Pick a time during the workday, and put it on everyone’s calendar. Use that time to go over new procedures, changes in the template, or just cover an issue that a lot of people have come to you with recently. Make it a “real” meeting and that makes it important and a proper place to focus on what is an important task: learning to be more effective and productive in Revit.

7 thoughts on “No More Lunch and Learns

  1. Kat Smith says:

    I couldn’t agree more, and I’m so glad you put this in writing.

    I’ve worked with a few people who insisted that everyone attend the lunch & learn – and while I understand where they’re coming from (that it’s difficult in large organizations to get people together between client meetings and other work for the training) that’s no excuse, and always devalues/undermines the very things the company claims to stand for: it’s people, it’s projects, and it’s processes.
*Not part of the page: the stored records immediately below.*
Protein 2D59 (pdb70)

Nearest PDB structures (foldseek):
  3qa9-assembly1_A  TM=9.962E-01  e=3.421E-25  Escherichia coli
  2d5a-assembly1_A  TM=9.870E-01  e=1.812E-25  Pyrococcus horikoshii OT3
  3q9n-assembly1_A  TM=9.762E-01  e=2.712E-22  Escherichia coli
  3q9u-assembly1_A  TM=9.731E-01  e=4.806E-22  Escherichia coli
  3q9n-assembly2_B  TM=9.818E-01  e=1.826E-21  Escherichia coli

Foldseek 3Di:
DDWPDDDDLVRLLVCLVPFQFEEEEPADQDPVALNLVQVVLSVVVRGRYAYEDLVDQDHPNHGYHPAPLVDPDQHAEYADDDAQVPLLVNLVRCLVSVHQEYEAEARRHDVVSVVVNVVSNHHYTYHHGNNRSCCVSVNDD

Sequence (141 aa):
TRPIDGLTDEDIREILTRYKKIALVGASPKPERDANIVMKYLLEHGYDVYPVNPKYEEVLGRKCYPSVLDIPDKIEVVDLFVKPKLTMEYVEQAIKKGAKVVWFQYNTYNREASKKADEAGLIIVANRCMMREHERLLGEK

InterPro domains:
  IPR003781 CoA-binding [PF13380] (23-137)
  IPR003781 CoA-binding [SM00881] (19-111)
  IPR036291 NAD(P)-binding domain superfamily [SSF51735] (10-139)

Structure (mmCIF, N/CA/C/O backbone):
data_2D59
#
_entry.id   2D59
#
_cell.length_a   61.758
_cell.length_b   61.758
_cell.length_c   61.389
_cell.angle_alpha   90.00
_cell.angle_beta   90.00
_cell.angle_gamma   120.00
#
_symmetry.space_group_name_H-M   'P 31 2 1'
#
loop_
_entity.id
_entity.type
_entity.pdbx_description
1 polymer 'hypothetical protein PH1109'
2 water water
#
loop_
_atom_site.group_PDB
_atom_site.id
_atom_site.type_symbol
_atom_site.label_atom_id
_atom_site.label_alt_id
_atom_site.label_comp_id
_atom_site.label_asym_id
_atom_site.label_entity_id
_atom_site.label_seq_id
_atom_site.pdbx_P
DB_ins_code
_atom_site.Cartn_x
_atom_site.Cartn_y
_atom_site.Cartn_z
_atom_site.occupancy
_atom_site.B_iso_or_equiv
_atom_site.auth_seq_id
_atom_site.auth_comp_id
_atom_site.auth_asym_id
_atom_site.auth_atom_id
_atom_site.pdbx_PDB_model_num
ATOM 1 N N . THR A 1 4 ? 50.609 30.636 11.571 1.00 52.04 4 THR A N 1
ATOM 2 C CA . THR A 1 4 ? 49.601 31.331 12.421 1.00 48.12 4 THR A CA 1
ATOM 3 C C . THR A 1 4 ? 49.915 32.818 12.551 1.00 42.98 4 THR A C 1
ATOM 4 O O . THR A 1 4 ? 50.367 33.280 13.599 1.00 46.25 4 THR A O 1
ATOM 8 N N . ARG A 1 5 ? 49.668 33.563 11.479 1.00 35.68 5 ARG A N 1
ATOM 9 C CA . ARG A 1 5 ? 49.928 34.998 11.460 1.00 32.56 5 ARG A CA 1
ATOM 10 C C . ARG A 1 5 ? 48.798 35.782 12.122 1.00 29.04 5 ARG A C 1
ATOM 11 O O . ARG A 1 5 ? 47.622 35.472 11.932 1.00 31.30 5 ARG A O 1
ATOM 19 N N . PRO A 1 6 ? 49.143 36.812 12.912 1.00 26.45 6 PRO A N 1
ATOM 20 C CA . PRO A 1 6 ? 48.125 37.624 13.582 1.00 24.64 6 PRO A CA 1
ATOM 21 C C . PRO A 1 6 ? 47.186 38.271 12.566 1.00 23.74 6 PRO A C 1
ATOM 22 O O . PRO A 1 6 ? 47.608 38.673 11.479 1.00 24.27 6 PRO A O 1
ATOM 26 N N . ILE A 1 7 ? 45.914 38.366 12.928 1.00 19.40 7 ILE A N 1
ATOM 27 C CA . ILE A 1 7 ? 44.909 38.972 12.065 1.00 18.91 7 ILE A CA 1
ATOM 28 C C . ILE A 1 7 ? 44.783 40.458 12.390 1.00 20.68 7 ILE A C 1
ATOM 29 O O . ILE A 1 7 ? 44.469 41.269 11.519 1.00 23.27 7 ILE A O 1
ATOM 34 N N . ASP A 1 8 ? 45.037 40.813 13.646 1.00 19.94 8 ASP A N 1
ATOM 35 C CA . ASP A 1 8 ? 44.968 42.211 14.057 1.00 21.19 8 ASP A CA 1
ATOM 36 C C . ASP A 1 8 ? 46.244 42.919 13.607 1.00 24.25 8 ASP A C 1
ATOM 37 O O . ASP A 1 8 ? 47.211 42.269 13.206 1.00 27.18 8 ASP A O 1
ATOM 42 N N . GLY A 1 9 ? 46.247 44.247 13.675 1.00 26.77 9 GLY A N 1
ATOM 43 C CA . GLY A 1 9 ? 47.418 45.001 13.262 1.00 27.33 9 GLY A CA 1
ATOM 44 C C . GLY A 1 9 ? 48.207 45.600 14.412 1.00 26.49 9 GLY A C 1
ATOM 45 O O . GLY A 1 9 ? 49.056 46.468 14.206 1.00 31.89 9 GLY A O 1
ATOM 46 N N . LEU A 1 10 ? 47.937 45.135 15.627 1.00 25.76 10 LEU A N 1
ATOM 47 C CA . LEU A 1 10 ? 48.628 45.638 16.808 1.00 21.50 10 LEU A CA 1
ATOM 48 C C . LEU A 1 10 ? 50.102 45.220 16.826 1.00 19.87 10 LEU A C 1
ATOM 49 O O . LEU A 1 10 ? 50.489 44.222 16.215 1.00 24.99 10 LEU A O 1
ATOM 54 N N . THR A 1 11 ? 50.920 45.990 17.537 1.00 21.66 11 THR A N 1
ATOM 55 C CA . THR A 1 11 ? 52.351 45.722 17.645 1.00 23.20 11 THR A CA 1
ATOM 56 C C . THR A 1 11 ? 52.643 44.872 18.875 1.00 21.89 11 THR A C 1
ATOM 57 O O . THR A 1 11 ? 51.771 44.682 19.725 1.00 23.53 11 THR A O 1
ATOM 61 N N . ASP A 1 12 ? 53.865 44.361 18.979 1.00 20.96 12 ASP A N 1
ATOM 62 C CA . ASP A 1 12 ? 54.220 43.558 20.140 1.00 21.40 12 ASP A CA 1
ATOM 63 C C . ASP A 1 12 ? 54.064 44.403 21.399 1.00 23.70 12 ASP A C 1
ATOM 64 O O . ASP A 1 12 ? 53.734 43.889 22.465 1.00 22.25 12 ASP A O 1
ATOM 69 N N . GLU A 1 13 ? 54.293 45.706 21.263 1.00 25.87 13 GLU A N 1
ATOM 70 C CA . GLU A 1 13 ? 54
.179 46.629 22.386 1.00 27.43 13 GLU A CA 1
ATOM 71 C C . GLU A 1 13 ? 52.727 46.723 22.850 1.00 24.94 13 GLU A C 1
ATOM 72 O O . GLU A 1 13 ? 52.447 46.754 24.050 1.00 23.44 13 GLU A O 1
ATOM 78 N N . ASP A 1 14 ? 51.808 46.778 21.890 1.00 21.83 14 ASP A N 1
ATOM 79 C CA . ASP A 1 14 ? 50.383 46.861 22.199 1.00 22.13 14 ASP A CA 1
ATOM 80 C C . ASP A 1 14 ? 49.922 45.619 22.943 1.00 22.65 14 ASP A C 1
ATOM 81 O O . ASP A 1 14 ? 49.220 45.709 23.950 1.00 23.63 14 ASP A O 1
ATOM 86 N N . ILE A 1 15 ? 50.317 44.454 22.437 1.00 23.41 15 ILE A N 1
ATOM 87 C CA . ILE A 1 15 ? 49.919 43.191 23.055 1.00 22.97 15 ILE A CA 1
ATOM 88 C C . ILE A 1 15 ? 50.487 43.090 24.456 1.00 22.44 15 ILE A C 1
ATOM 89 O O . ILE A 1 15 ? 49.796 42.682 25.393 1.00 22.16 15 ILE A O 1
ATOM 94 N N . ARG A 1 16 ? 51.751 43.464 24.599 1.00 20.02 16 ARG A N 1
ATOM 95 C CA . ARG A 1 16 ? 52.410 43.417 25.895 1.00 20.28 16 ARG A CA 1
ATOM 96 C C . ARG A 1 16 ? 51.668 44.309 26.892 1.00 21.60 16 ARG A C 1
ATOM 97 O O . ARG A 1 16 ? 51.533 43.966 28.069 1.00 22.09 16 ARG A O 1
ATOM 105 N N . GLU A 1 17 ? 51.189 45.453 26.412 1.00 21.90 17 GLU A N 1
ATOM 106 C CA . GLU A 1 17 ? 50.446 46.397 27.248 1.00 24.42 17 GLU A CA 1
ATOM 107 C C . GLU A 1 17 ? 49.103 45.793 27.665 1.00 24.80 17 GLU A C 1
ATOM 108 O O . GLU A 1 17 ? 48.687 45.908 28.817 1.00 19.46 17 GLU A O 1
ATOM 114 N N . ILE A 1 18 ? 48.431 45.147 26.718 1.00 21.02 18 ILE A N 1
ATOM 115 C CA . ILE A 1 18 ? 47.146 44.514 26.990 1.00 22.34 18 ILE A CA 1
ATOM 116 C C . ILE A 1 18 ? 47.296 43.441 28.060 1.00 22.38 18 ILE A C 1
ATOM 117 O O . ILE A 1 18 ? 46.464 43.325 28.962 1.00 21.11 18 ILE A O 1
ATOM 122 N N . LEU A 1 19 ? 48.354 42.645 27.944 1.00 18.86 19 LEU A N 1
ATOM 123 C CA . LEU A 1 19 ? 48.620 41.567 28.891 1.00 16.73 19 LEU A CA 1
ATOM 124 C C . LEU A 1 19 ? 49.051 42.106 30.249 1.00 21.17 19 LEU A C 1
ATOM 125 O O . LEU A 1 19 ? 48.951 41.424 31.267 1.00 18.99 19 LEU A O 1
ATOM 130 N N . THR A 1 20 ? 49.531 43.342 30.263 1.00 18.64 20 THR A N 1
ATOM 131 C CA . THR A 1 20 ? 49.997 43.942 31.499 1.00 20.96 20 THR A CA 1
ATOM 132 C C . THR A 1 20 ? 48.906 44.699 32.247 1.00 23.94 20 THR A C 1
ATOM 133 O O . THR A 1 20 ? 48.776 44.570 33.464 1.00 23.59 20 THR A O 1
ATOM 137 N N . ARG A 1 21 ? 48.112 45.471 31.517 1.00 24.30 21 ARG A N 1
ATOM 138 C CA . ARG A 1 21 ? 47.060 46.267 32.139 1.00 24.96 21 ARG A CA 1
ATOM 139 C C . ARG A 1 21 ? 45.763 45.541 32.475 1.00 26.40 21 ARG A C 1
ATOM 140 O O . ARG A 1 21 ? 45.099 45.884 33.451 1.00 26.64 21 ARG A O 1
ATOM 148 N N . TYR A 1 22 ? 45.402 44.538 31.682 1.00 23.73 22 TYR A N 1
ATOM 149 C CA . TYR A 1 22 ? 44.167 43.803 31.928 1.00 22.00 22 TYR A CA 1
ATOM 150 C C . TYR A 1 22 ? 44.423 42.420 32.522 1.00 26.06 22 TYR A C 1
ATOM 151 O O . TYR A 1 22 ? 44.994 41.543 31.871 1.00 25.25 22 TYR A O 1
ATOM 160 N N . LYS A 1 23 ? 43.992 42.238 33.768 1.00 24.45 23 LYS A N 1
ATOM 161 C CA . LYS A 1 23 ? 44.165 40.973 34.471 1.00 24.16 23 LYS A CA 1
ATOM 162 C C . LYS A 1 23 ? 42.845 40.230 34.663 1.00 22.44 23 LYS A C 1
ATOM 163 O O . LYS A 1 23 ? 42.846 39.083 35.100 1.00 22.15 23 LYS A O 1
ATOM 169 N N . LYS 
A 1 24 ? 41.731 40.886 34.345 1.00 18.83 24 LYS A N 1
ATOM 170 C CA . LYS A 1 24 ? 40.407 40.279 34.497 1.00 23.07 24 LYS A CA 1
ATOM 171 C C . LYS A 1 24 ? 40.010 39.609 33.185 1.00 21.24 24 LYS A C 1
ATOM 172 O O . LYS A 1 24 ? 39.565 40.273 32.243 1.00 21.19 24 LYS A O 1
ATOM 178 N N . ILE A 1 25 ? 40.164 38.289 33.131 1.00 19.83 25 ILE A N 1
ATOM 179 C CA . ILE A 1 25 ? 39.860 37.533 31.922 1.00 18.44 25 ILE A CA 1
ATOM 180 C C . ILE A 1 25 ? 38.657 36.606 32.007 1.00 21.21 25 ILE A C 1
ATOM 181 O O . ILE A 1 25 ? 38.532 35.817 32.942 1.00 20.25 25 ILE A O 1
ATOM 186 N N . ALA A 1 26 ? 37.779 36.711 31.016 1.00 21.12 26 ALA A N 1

    Any suggestions on how you managed to covert the lunch & learn…enthusiasts?

  2. Jason Kunkel says:

    I wish I had a magic wand to convince everyone! Usually when I lay it out in terms of hours spent in the software by users it starts to click. Most of the “enthusiasts” (perfect term, btw) tend to be people who don’t use the software but once I explain just how critical it is to the work getting done a lightbulb usually starts to get turned on.

  3. lirva11 says:

    This kind of practice fosters an “always revved up” mode throughout the workday for sure–reduced downtime to cool your jets and wind down.
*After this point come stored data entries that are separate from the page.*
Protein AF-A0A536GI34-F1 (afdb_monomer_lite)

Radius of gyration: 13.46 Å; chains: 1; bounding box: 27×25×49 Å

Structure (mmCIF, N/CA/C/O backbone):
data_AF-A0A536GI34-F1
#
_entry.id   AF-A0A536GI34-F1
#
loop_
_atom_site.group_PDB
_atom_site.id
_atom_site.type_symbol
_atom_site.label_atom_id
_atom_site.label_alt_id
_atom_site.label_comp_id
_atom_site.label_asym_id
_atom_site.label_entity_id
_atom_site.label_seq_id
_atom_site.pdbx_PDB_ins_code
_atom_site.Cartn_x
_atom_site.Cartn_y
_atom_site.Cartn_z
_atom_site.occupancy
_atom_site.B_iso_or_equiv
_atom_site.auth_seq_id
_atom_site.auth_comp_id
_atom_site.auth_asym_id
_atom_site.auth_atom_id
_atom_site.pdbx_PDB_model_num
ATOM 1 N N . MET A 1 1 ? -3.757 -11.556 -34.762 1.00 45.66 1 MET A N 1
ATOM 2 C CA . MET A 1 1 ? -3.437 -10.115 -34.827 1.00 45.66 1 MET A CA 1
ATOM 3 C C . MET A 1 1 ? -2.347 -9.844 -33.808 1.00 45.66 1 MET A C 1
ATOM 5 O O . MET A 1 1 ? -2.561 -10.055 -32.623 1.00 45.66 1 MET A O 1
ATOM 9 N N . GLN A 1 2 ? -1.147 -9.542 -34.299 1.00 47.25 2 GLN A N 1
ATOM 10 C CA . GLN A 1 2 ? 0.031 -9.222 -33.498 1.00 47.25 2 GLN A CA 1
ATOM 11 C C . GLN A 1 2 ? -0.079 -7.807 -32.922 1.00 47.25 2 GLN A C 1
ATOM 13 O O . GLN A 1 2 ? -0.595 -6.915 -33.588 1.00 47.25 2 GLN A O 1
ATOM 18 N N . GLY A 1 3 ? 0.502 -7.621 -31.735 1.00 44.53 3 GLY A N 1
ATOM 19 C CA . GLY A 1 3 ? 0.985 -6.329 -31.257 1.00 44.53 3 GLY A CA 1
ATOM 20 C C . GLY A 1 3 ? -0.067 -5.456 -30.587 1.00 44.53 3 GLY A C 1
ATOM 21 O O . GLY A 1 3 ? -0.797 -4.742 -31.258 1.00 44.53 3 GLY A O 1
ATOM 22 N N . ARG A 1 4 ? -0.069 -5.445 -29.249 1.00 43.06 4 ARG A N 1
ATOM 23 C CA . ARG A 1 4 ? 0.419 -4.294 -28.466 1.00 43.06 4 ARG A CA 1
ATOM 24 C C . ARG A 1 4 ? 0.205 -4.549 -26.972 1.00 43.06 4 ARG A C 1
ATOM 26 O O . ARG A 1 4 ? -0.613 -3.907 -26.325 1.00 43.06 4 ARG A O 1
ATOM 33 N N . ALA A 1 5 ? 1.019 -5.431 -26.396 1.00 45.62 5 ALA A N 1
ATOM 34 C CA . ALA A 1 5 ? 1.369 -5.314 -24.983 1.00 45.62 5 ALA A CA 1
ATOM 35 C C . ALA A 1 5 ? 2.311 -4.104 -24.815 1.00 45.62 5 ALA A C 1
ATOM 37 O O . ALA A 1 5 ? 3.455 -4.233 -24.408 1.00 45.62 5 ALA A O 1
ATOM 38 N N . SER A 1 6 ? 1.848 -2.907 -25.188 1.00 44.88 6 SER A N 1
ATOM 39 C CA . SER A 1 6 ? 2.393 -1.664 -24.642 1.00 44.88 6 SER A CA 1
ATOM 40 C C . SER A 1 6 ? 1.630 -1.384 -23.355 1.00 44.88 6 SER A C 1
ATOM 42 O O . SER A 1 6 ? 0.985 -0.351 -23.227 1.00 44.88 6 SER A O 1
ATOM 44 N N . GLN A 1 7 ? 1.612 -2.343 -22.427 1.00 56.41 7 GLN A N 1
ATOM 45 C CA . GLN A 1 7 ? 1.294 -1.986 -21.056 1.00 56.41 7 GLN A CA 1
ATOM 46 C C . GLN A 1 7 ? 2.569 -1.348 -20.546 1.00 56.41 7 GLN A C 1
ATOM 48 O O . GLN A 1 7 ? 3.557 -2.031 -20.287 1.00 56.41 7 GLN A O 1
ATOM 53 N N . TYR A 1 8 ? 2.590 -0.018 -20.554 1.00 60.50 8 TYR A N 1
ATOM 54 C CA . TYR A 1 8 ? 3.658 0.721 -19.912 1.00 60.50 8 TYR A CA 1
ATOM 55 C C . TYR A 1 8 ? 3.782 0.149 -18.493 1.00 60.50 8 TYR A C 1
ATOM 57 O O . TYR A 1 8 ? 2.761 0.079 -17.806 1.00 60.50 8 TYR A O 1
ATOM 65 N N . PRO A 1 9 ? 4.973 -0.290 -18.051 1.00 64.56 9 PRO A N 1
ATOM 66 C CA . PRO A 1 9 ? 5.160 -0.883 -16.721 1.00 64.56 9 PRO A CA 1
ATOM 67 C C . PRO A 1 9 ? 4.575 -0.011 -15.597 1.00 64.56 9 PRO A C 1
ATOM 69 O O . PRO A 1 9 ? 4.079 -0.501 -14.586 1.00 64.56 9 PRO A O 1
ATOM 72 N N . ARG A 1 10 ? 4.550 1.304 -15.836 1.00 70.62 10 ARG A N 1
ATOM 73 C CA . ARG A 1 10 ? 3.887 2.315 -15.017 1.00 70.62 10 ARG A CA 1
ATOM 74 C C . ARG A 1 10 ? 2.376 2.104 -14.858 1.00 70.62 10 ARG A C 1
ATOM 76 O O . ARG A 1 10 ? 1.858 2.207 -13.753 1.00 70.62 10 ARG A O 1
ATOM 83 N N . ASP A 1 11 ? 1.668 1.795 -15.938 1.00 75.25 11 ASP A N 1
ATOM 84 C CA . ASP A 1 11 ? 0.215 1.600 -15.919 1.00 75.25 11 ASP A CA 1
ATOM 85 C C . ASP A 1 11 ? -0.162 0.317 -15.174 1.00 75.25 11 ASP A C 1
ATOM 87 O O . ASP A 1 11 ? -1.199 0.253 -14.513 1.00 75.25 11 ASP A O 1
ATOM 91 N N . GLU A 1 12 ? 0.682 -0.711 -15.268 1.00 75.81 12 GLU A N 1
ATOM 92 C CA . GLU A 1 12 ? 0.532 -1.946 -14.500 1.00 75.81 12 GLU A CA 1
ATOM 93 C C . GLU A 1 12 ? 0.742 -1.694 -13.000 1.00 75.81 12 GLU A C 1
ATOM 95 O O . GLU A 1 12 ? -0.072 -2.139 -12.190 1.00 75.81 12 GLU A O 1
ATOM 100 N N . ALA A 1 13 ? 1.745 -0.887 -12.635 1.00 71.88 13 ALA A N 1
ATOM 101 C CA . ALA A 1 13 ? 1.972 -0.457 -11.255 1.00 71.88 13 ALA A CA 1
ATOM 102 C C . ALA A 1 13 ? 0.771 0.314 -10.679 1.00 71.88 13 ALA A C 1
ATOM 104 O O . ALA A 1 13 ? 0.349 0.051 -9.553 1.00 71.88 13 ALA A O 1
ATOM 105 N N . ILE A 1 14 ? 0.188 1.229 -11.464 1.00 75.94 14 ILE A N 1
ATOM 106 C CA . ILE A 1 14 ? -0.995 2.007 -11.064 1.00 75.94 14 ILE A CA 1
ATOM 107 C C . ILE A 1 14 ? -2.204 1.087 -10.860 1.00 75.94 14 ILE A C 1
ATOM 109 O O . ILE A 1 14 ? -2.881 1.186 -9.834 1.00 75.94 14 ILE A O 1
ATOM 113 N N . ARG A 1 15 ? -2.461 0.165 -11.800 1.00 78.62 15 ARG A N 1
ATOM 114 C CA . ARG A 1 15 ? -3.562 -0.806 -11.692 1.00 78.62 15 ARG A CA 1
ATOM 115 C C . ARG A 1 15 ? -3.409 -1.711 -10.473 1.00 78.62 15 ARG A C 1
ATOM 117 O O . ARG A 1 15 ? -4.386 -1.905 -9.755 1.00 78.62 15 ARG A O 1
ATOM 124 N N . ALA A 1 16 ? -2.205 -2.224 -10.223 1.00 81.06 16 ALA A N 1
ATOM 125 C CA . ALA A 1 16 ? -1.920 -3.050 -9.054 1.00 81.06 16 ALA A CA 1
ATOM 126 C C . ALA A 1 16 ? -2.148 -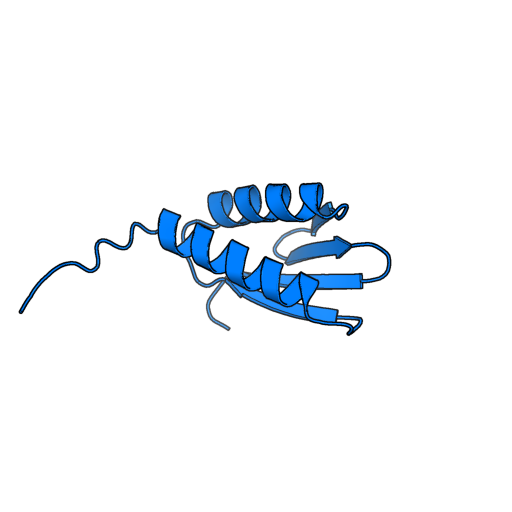2.270 -7.750 1.00 81.06 16 ALA A C 1
ATOM 128 O O . ALA A 1 16 ? -2.844 -2.756 -6.865 1.00 81.06 16 ALA A O 1
ATOM 129 N N . ALA A 1 17 ? -1.657 -1.029 -7.661 1.00 78.62 17 ALA A N 1
ATOM 130 C CA . ALA A 1 17 ? -1.857 -0.190 -6.482 1.00 78.62 17 ALA A CA 1
ATOM 131 C C . ALA A 1 17 ? -3.343 0.126 -6.223 1.00 78.62 17 ALA A C 1
ATOM 133 O O . ALA A 1 17 ? -3.781 0.112 -5.076 1.00 78.62 17 ALA A O 1
ATOM 134 N N . HIS A 1 18 ? -4.131 0.376 -7.275 1.00 76.00 18 HIS A N 1
ATOM 135 C CA . HIS A 1 18 ? -5.578 0.597 -7.149 1.00 76.00 18 HIS A CA 1
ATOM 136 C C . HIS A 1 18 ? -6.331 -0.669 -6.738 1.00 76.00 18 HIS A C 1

    L & L’s that I have been involved in–usually with me as the trainer–have had the added attraction of food provided (usually pizza). The free lunch softens the blow a bit. Your second contention that “you can give it a miss” is something that did not occur to me. Do you think that management always views it as an optional event? It may depend on how tight the culture is. If the announcement is framed with a “manadatory” tone, I don’t think that deprecation applies.

    I had a nagging feeling about management commitment to employee education and development when I was told “you can do the training but it will have to be a lunch and learn.” It was positioned like management was doing me a favor. After all, the initiative to have any training at all on this subject was a result of the employees clamoring for training–not a need identified by HR or other management folks. This was when I was doing my co-op term and the staff heard that I had some current education in the particular flavor of Microsoft Office that was being currently adopted.

    A bit of experience as a trainer on my previous resume meant I was the guy that was going to bring people up to speed. There was no other contingency for the staff; they would have to sink or swim if I hadn’t been in the building during that transition.

    Suggestions to convert? It’s difficult to tackle this one if management has a nickel and dime approach to running the organization and/or experiences a state of unconsciousness around employee development.

    In a previous life, before I was schooled in IT, I remember sticking it out for three years at one job where such an attitude was demonstrated by my technical director. When I handed in my resignation, I used the words “continue my professional development with another employer”. Not sure if it sank in or not.

  4. Jason Kunkel says:

    100% to all this – to focus on one part, the company culture is definitely part of the issue. I’m just shocked at how many companies find continuing education to be an addendum.